When to Normalise and when not to

InstructionWhich7142 · Jun 12, 2020

When you google thing kind of thing you end up on stackoverflow learning about 6NF, I've had to take over databases designed like that, they make sense, however starting from scratch with just the tables is fairly tricky when you have more tables with 3 or 4 columns of ID's than you have tables of human readable data

Anyway, I've been thinking about two semi related databases, one is a little task tracking system and I want recursive subtasks so I'm fairly happy this works as 1 table and a form can fairly easily navigate up and down the levels no issues, (it's mostly for me and maybe 2 other users)

My second system is for projects which are basically a sequence of steps that need performing to complete it, (this is probably for around 20 users and tens to hundreds thousands of records)

I'll have a number of template projects sections and when a requirement comes in i'll use them to build a customised project,

In my head, [Project Sections] & [Projects] are the two parent tables and then [Project Section Actions] & [Project Actions] are two corresponding child tables, a [project action] will often refer to a [Project Sections] record and there will be an option to open a view of the detailed [Project Section Actions] but usually the summary from the [Project Sections] header will suffice,

There are about 5 fields in common between the Parent tables and 5 unique to each type, However there are more like 8 or 9 common between the two Action tables and about 3 that are unique.

I'd rather only develop one lot of forms and outputs because most of the unique fields are internal references, the usage of both things from the user view is identical,

Or would it be better to have two tables and swap the recordsource over?

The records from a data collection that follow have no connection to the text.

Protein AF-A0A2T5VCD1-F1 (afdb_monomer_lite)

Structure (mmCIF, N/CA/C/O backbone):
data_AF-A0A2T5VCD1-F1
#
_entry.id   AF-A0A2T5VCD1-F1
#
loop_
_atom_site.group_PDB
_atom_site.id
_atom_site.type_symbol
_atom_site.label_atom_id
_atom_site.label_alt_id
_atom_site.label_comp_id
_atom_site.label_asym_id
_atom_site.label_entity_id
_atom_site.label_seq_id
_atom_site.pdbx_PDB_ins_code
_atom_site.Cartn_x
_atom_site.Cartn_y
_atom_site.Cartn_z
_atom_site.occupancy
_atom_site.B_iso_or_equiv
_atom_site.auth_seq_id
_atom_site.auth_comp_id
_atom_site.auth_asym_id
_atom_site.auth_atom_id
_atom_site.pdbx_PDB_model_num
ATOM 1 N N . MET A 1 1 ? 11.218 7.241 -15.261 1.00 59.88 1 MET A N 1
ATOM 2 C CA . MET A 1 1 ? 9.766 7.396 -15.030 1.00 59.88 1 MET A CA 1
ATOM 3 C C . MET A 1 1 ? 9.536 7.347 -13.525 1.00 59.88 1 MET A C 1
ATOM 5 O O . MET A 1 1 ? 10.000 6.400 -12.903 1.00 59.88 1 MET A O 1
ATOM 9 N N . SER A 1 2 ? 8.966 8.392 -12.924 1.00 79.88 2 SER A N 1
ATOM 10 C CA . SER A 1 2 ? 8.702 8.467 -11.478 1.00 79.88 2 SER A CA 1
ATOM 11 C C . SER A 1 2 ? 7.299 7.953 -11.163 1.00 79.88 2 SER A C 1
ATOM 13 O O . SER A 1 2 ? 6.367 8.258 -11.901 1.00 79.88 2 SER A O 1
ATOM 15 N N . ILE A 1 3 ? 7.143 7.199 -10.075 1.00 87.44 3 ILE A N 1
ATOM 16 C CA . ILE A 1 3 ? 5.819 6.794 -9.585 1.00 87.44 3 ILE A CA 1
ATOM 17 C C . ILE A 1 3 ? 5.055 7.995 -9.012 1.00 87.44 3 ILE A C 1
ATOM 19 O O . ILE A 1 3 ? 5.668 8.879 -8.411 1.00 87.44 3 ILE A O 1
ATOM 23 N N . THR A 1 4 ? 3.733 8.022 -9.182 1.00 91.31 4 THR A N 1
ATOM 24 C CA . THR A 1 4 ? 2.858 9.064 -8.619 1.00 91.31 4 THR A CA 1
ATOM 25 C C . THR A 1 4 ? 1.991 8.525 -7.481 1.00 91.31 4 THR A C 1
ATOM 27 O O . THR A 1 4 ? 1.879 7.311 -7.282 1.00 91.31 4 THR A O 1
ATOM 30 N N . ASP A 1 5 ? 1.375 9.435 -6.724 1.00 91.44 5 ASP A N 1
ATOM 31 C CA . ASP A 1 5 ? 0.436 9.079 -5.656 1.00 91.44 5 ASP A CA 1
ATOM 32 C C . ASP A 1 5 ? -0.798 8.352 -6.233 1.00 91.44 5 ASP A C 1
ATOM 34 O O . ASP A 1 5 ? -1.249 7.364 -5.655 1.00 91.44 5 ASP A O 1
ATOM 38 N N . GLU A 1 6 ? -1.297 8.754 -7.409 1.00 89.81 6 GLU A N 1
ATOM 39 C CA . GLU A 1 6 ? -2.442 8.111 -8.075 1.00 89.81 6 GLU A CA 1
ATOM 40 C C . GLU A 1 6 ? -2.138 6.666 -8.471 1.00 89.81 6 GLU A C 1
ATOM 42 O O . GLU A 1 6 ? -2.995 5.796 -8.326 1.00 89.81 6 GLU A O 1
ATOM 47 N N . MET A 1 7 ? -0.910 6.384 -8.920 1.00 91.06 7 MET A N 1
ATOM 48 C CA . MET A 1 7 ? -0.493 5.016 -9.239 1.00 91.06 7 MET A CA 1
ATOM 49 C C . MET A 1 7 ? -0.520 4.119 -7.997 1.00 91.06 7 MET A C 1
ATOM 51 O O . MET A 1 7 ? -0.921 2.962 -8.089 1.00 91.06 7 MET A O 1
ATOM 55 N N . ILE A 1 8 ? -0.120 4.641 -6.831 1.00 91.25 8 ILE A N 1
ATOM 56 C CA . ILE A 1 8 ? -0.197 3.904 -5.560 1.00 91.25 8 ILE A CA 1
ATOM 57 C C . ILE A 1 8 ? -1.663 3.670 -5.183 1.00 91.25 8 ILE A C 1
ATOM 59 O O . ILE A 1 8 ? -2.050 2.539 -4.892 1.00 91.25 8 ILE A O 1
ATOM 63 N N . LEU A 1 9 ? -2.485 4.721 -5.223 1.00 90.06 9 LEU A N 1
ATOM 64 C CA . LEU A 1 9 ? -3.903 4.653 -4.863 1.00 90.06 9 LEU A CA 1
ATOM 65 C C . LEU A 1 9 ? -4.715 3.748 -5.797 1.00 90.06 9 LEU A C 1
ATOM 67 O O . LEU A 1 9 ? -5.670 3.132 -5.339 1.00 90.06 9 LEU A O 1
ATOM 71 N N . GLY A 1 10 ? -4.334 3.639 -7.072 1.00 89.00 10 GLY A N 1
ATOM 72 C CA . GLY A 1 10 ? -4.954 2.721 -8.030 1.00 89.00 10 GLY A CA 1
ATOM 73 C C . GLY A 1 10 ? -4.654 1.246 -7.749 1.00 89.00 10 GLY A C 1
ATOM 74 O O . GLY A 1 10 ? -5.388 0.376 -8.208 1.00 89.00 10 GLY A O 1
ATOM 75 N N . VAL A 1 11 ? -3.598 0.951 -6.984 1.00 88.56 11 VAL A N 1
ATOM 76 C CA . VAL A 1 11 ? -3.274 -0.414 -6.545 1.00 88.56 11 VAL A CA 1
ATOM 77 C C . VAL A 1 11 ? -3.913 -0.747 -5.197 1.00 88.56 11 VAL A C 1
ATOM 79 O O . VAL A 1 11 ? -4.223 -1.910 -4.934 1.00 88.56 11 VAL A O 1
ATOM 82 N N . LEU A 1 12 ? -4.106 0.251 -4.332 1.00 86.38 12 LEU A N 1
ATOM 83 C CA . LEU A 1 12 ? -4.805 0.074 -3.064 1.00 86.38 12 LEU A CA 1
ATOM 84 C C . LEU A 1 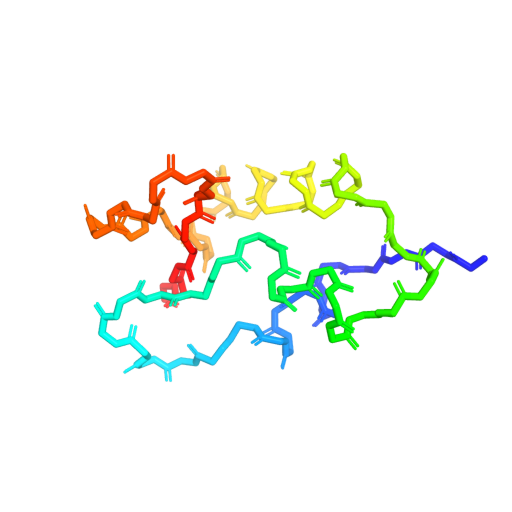12 ? -6.308 -0.091 -3.323 1.00 86.38 12 LEU A C 1
ATOM 86 O O . LEU A 1 12 ? -7.028 0.881 -3.544 1.00 86.38 12 LEU A O 1
ATOM 90 N N . ASN A 1 13 ? -6.788 -1.331 -3.274 1.00 70.50 13 ASN A N 1
ATOM 91 C CA . ASN A 1 13 ? -8.218 -1.610 -3.374 1.00 70.50 13 ASN A CA 1
ATOM 92 C C . ASN A 1 13 ? -8.963 -1.028 -2.162 1.00 70.50 13 ASN A C 1
ATOM 94 O O . ASN A 1 13 ? -8.596 -1.295 -1.015 1.00 70.50 13 ASN A O 1
ATOM 98 N N . GLN A 1 14 ? -10.045 -0.288 -2.418 1.00 62.03 14 GLN A N 1
ATOM 99 C CA . GLN A 1 14 ? -11.014 0.066 -1.379 1.00 62.03 14 GLN A CA 1
ATOM 100 C C . GLN A 1 14 ? -11.669 -1.208 -0.825 1.00 62.03 14 GLN A C 1
ATOM 102 O O . GLN A 1 14 ? -12.016 -2.114 -1.581 1.00 62.03 14 GLN A O 1
ATOM 107 N N . GLY A 1 15 ? -11.827 -1.282 0.498 1.00 56.59 15 GLY A N 1
ATOM 108 C CA . GLY A 1 15 ? -12.592 -2.346 1.157 1.00 56.59 15 GLY A CA 1
ATOM 109 C C . GLY A 1 15 ? -11.885 -3.696 1.325 1.00 56.59 15 GLY A C 1
ATOM 110 O O . GLY A 1 15 ? -12.543 -4.665 1.690 1.00 56.59 15 GLY A O 1
ATOM 111 N N . GLN A 1 16 ? -10.569 -3.802 1.092 1.00 69.75 16 GLN A N 1
ATOM 112 C CA . GLN A 1 16 ? -9.813 -5.002 1.484 1.00 69.75 16 GLN A CA 1
ATOM 113 C C . GLN A 1 16 ? -9.690 -5.052 3.021 1.00 69.75 16 GLN A C 1
ATOM 115 O O . GLN A 1 16 ? -8.988 -4.205 3.579 1.00 69.75 16 GLN A O 1
ATOM 120 N N . PRO A 1 17 ? -10.290 -6.041 3.716 1.00 65.19 17 PRO A N 1
ATOM 121 C CA . PRO A 1 17 ? -10.348 -6.069 5.185 1.00 65.19 17 PRO A CA 1
ATOM 122 C C . PRO A 1 17 ? -8.970 -6.165 5.857 1.00 65.19 17 PRO A C 1
ATOM 124 O O . PRO A 1 17 ? -8.806 -5.784 7.011 1.00 65.19 17 PRO A O 1
ATOM 127 N N . TYR A 1 18 ? -7.963 -6.639 5.123 1.00 75.69 18 TYR A N 1
ATOM 128 C CA . TYR A 1 18 ? -6.594 -6.821 5.612 1.00 75.69 18 TYR A CA 1
ATOM 129 C C . TYR A 1 18 ? -5.601 -5.796 5.037 1.00 75.69 18 TYR A C 1
ATOM 131 O O . TYR A 1 18 ? -4.403 -5.880 5.309 1.00 75.69 18 TYR A O 1
ATOM 139 N N . GLY A 1 19 ? -6.080 -4.842 4.227 1.00 85.00 19 GLY A N 1
ATOM 140 C CA . GLY A 1 19 ? -5.243 -3.903 3.479 1.00 85.00 19 GLY A CA 1
ATOM 141 C C . GLY A 1 19 ? -4.338 -4.564 2.432 1.00 85.00 19 GLY A C 1
ATOM 142 O O . GLY A 1 19 ? -4.318 -5.779 2.242 1.00 85.00 19 GLY A O 1
ATOM 143 N N . THR A 1 20 ? -3.567 -3.740 1.724 1.00 89.00 20 THR A N 1
ATOM 144 C CA . THR A 1 20 ? -2.633 -4.178 0.679 1.00 89.00 20 THR A CA 1
ATOM 145 C C . THR A 1 20 ? -1.189 -4.058 1.176 1.00 89.00 20 THR A C 1
ATOM 147 O O . THR A 1 20 ? -0.745 -2.953 1.501 1.00 89.00 20 THR A O 1
ATOM 150 N N . PRO A 1 21 ? -0.413 -5.155 1.232 1.00 89.81 21 PRO A N 1
ATOM 151 C CA . PRO A 1 21 ? 0.987 -5.110 1.639 1.00 89.81 21 PRO A CA 1
ATOM 152 C C . PRO A 1 21 ? 1.859 -4.265 0.714 1.00 89.81 21 PRO A C 1
ATOM 154 O O . PRO A 1 21 ? 1.718 -4.293 -0.509 1.00 89.81 21 PRO A O 1
ATOM 157 N N . THR A 1 22 ? 2.865 -3.609 1.287 1.00 89.69 22 THR A N 1
ATOM 158 C CA . THR A 1 22 ? 3.839 -2.786 0.547 1.00 89.69 22 THR A CA 1
ATOM 159 C C . THR A 1 22 ? 4.489 -3.550 -0.617 1.00 89.69 22 THR A C 1
ATOM 161 O O . THR A 1 22 ? 4.669 -3.002 -1.706 1.00 89.69 22 THR A O 1
ATOM 164 N N . TYR A 1 23 ? 4.840 -4.827 -0.416 1.00 87.31 23 TYR A N 1
ATOM 165 C CA . TYR A 1 23 ? 5.459 -5.639 -1.472 1.00 87.31 23 TYR A CA 1
ATOM 166 C C . TYR A 1 23 ? 4.486 -5.957 -2.618 1.00 87.31 23 TYR A C 1
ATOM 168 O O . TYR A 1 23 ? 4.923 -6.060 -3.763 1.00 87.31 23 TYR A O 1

Question of ease of development vs normalisation

Thanks

The_Doc_Man · Jun 12, 2020

The larger the database, the more you will benefit from strict normalization, though often taking it beyond 3rd normal is overkill. Ease of development doesn't have to be incompatible with good normalization. What MIGHT happen, though, is that you have to think about what you are doing a little bit harder, like a chess match with one of those chess masters who looks 5, 10, or 20 moves ahead.

Basically, the more time you spend up front analyzing the design and normalizing what you can, the better off you are.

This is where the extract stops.